Thirdly, consider their different *personal* needs. Lydia could be said to have had an intellectual need. At least the point Luke makes about her is that, as she `kept listening' (14, literally), the Lord opened her heart, meaning really her mind, to attend to what Paul was saying, just as he had opened the minds of the disciples to understand the Scriptures (Lk. 24:45). Perhaps she was first a disenchanted oriental, and was then attracted to Judaism. But still she was not satisfied. The slave girl had a psychological need. True, she had an evil spirit which needed to be exorcised, but being possessed, then as now, can have terrible psychological consequences. She had lost her identity, her individuality, as a human being.
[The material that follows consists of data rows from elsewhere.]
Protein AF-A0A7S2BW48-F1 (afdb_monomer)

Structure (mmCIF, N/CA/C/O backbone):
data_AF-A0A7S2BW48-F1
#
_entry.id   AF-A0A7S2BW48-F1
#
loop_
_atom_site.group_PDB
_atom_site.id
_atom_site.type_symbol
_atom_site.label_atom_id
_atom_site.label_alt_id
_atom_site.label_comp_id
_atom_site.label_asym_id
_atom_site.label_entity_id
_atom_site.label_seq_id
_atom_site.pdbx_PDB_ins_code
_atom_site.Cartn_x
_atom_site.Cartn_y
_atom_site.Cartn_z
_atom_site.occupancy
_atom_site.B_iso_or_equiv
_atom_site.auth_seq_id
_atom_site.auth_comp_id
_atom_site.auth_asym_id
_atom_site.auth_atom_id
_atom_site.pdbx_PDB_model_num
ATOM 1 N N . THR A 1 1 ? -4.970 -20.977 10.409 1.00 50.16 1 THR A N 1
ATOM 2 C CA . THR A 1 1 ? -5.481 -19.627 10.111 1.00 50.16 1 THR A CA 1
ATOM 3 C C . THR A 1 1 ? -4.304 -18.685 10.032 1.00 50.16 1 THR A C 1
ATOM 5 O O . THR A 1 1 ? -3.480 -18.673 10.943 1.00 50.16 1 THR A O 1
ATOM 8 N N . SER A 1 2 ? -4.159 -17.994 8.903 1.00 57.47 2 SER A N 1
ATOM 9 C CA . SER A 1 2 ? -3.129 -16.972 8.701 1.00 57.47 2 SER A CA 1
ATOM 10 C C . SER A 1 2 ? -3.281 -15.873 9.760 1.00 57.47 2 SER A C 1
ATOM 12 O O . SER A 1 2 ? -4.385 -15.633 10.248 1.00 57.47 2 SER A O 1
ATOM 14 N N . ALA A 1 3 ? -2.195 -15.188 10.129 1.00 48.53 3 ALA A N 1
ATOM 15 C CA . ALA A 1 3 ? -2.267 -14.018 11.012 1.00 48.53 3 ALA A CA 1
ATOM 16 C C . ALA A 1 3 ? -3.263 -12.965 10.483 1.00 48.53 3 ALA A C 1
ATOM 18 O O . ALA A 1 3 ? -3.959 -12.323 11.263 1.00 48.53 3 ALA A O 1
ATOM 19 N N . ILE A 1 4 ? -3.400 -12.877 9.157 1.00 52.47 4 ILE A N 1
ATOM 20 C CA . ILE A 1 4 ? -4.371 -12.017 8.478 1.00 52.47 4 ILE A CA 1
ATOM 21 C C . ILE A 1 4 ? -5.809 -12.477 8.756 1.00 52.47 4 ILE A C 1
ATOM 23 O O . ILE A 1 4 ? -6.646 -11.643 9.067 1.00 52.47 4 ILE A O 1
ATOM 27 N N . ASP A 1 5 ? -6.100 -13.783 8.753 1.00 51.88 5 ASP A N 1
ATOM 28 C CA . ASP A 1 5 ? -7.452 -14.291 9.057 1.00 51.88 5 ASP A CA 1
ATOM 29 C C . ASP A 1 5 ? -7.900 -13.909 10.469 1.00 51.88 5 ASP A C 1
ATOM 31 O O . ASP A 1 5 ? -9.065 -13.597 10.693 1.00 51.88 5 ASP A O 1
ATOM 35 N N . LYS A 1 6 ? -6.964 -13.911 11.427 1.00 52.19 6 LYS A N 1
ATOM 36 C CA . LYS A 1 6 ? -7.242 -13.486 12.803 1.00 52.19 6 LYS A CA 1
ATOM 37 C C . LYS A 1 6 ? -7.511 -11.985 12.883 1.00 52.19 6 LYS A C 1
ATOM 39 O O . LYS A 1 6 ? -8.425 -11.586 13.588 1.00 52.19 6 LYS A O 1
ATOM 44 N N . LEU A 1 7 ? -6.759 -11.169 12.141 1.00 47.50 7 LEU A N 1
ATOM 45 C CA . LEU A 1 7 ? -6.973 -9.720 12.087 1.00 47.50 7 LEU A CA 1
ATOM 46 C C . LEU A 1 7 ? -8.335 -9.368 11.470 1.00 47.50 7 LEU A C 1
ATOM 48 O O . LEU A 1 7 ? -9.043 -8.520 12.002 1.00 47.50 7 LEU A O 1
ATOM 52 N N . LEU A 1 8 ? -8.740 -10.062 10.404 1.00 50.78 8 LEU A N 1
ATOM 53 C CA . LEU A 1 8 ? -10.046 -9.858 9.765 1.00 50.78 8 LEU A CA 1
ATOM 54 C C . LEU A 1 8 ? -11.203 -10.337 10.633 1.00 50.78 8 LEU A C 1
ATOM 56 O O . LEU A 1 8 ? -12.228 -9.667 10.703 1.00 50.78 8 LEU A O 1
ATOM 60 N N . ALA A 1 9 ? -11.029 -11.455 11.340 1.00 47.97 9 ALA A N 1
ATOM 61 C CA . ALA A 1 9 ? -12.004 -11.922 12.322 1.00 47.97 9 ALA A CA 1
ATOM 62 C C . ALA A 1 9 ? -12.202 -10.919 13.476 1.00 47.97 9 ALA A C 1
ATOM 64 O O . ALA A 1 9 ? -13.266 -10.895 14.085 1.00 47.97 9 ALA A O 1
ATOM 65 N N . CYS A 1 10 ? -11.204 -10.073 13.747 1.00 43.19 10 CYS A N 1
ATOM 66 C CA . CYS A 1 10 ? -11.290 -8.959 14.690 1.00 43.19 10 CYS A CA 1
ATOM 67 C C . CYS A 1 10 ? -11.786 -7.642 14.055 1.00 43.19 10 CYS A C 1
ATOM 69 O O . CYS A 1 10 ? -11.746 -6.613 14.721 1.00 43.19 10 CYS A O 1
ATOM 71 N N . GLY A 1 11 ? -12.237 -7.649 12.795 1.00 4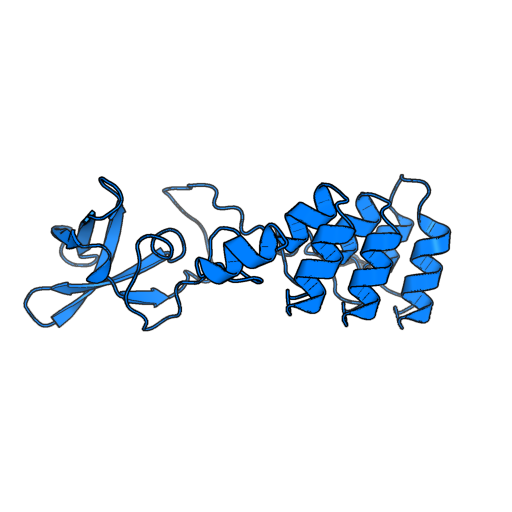3.12 11 GLY A N 1
ATOM 72 C CA . GLY A 1 11 ? -12.784 -6.467 12.119 1.00 43.12 11 GLY A CA 1
ATOM 73 C C . GLY A 1 11 ? -11.751 -5.552 11.452 1.00 43.12 11 GLY A C 1
ATOM 74 O O . GLY A 1 11 ? -12.085 -4.423 11.099 1.00 43.12 11 GLY A O 1
ATOM 75 N N . ALA A 1 12 ? -10.502 -5.995 11.260 1.00 49.53 12 ALA A N 1
ATOM 76 C CA . ALA A 1 12 ? -9.505 -5.189 10.553 1.00 49.53 12 ALA A CA 1
ATOM 77 C C . ALA A 1 12 ? -9.909 -4.955 9.084 1.00 49.53 12 ALA A C 1
ATOM 79 O O . ALA A 1 12 ? -10.264 -5.891 8.370 1.00 49.53 12 ALA A O 1
ATOM 80 N N . VAL A 1 13 ? -9.804 -3.713 8.607 1.00 52.72 13 VAL A N 1
ATOM 81 C CA . VAL A 1 13 ? -10.044 -3.371 7.196 1.00 52.72 13 VAL A CA 1
ATOM 82 C C . VAL A 1 13 ? -8.745 -3.535 6.404 1.00 52.72 13 VAL A C 1
ATOM 84 O O . VAL A 1 13 ? -7.695 -3.029 6.789 1.00 52.72 13 VAL A O 1
ATOM 87 N N . ILE A 1 14 ? -8.814 -4.254 5.285 1.00 57.41 14 ILE A N 1
ATOM 88 C CA . ILE A 1 14 ? -7.650 -4.656 4.471 1.00 57.41 14 ILE A CA 1
ATOM 89 C C . ILE A 1 14 ? -7.004 -3.460 3.770 1.00 57.41 14 ILE A C 1
ATOM 91 O O . ILE A 1 14 ? -5.781 -3.377 3.680 1.00 57.41 14 ILE A O 1
ATOM 95 N N . ASP A 1 15 ? -7.838 -2.526 3.316 1.00 53.03 15 ASP A N 1
ATOM 96 C CA . ASP A 1 15 ? -7.421 -1.271 2.691 1.00 53.03 15 ASP A CA 1
ATOM 97 C C . ASP A 1 15 ? -7.399 -0.104 3.690 1.00 53.03 15 ASP A C 1
ATOM 99 O O . ASP A 1 15 ? -7.405 1.070 3.316 1.00 53.03 15 ASP A O 1
ATOM 103 N N . ALA A 1 16 ? -7.398 -0.410 4.995 1.00 51.78 16 ALA A N 1
ATOM 104 C CA . ALA A 1 16 ? -7.142 0.603 6.001 1.00 51.78 16 ALA A CA 1
ATOM 105 C C . ALA A 1 16 ? -5.788 1.227 5.689 1.00 51.78 16 ALA A C 1
ATOM 107 O O . ALA A 1 16 ? -4.759 0.562 5.736 1.00 51.78 16 ALA A O 1
ATOM 108 N N . ARG A 1 17 ? -5.756 2.535 5.447 1.00 52.66 17 ARG A N 1
ATOM 109 C CA . ARG A 1 17 ? -4.568 3.306 5.819 1.00 52.66 17 ARG A CA 1
ATOM 110 C C . ARG A 1 17 ? -4.332 2.945 7.287 1.00 52.66 17 ARG A C 1
ATOM 112 O O . ARG A 1 17 ? -5.297 2.856 8.030 1.00 52.66 17 ARG A O 1
ATOM 119 N N . THR A 1 18 ? -3.122 2.716 7.768 1.00 42.22 18 THR A N 1
ATOM 120 C CA . THR A 1 18 ? -2.889 2.425 9.200 1.00 42.22 18 THR A CA 1
ATOM 121 C C . THR A 1 18 ? -3.224 3.620 10.104 1.00 42.22 18 THR A C 1
ATOM 123 O O . THR A 1 18 ? -2.908 3.611 11.288 1.00 42.22 18 THR A O 1
ATOM 126 N N . GLY A 1 19 ? -3.882 4.642 9.558 1.00 41.66 19 GLY A N 1
ATOM 127 C CA . GLY A 1 19 ? -4.836 5.493 10.239 1.00 41.66 19 GLY A CA 1
ATOM 128 C C . GLY A 1 19 ? -6.237 5.297 9.631 1.00 41.66 19 GLY A C 1
ATOM 129 O O . GLY A 1 19 ? -6.620 6.177 8.880 1.00 41.66 19 GLY A O 1
ATOM 130 N N . GLY A 1 20 ? -6.899 4.156 9.907 1.00 37.94 20 GLY A N 1
ATOM 131 C CA . GLY A 1 20 ? -8.091 3.528 9.296 1.00 37.94 20 GLY A CA 1
ATOM 132 C C . GLY A 1 20 ? -9.290 4.382 8.865 1.00 37.94 20 GLY A C 1
ATOM 133 O O . GLY A 1 20 ? -9.175 5.536 8.504 1.00 37.94 20 GLY A O 1
ATOM 134 N N . HIS A 1 21 ? -10.459 3.770 8.714 1.00 43.59 21 HIS A N 1
ATOM 135 C CA . HIS A 1 21 ? -11.559 4.403 7.975 1.00 43.59 21 HIS A CA 1
ATOM 136 C C . HIS A 1 21 ? -12.738 4.644 8.900 1.00 43.59 21 HIS A C 1
ATOM 138 O O . HIS A 1 21 ? -13.363 3.708 9.385 1.00 43.59 21 HIS A O 1
ATOM 144 N N . ALA A 1 22 ? -13.013 5.916 9.141 1.00 46.00 22 ALA A N 1
ATOM 145 C CA . ALA A 1 22 ? -14.198 6.410 9.815 1.00 46.00 22 ALA A CA 1
ATOM 146 C C . ALA A 1 22 ? -15.137 6.962 8.737 1.00 46.00 22 ALA A C 1
ATOM 148 O O . ALA A 1 22 ? -14.992 8.106 8.312 1.00 46.00 22 ALA A O 1
ATOM 149 N N . VAL A 1 23 ? -16.042 6.139 8.208 1.00 46.19 23 VAL A N 1
ATOM 150 C CA . VAL A 1 23 ? -16.914 6.548 7.096 1.00 46.19 23 VAL A CA 1
ATOM 151 C C . VAL A 1 23 ? -17.749 7.763 7.517 1.00 46.19 23 VAL A C 1
ATOM 153 O O . VAL A 1 23 ? -18.307 7.802 8.612 1.00 46.19 23 VAL A O 1
ATOM 156 N N . ALA A 1 24 ? -17.811 8.785 6.658 1.00 50.19 24 ALA A N 1
ATOM 157 C CA . ALA A 1 24 ? -18.591 9.982 6.944 1.00 50.19 24 ALA A CA 1
ATOM 158 C C . ALA A 1 24 ? -20.068 9.603 7.150 1.00 50.19 24 ALA A C 1
ATOM 160 O O . ALA A 1 24 ? -20.687 9.003 6.273 1.00 50.19 24 ALA A O 1
ATOM 161 N N . GLY A 1 25 ? -20.619 9.960 8.309 1.00 53.62 25 GLY A N 1
ATOM 162 C CA . GLY A 1 25 ? -21.971 9.602 8.733 1.00 53.62 25 GLY A CA 1
ATOM 163 C C . GLY A 1 25 ? -22.053 8.464 9.754 1.00 53.62 25 GLY A C 1
ATOM 164 O O . GLY A 1 25 ? -23.067 8.391 10.447 1.00 53.62 25 GLY A O 1
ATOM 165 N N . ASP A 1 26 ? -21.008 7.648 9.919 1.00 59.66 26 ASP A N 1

If socially she belonged as a slave to her masters, psychologically she belonged to the spirit which controlled her. She was in double bondage. But in finding Christ (for I think Luke means us to understand that she was converted as well as delivered), she found herself. She became an integrated person again. As for the gaoler, we could say that his need was moral. At least, we know that his conscience had been to some degree aroused, since he cried out to know how to be saved. The needs of human beings do not change much with the changing years, but Jesus Christ can meet them and
fulfil our aspirations.

It is wonderful to observe in Philippi both the universal appeal of the gospel (that it could reach such a wide diversity of people) and its unifying effect (that it could bind them together in God's family). Of course the gospel also divides a community, because some reject it, but it unifies those who accept it. It is touching to see that Luke ends his Philippian narrative with a reference to `the brothers'( 40). The wealthy business woman, the exploited slave girl and the rough Roman gaoler had been brought into a brotherly or sisterly relationship with each other and with the rest of the church's members. True, they experienced some tensions, and in his later Letter to the Philippians Paul had to exhort them to `stand firm in one spirit', and to be `like-minded, having the same love, being one in spirit and purpose' (Phil. 1:27: 2:2). Nevertheless they all belonged to the one fellowship of Christ. We too, who live in an era of social disintegration, need to exhibit the unifying power of the gospel.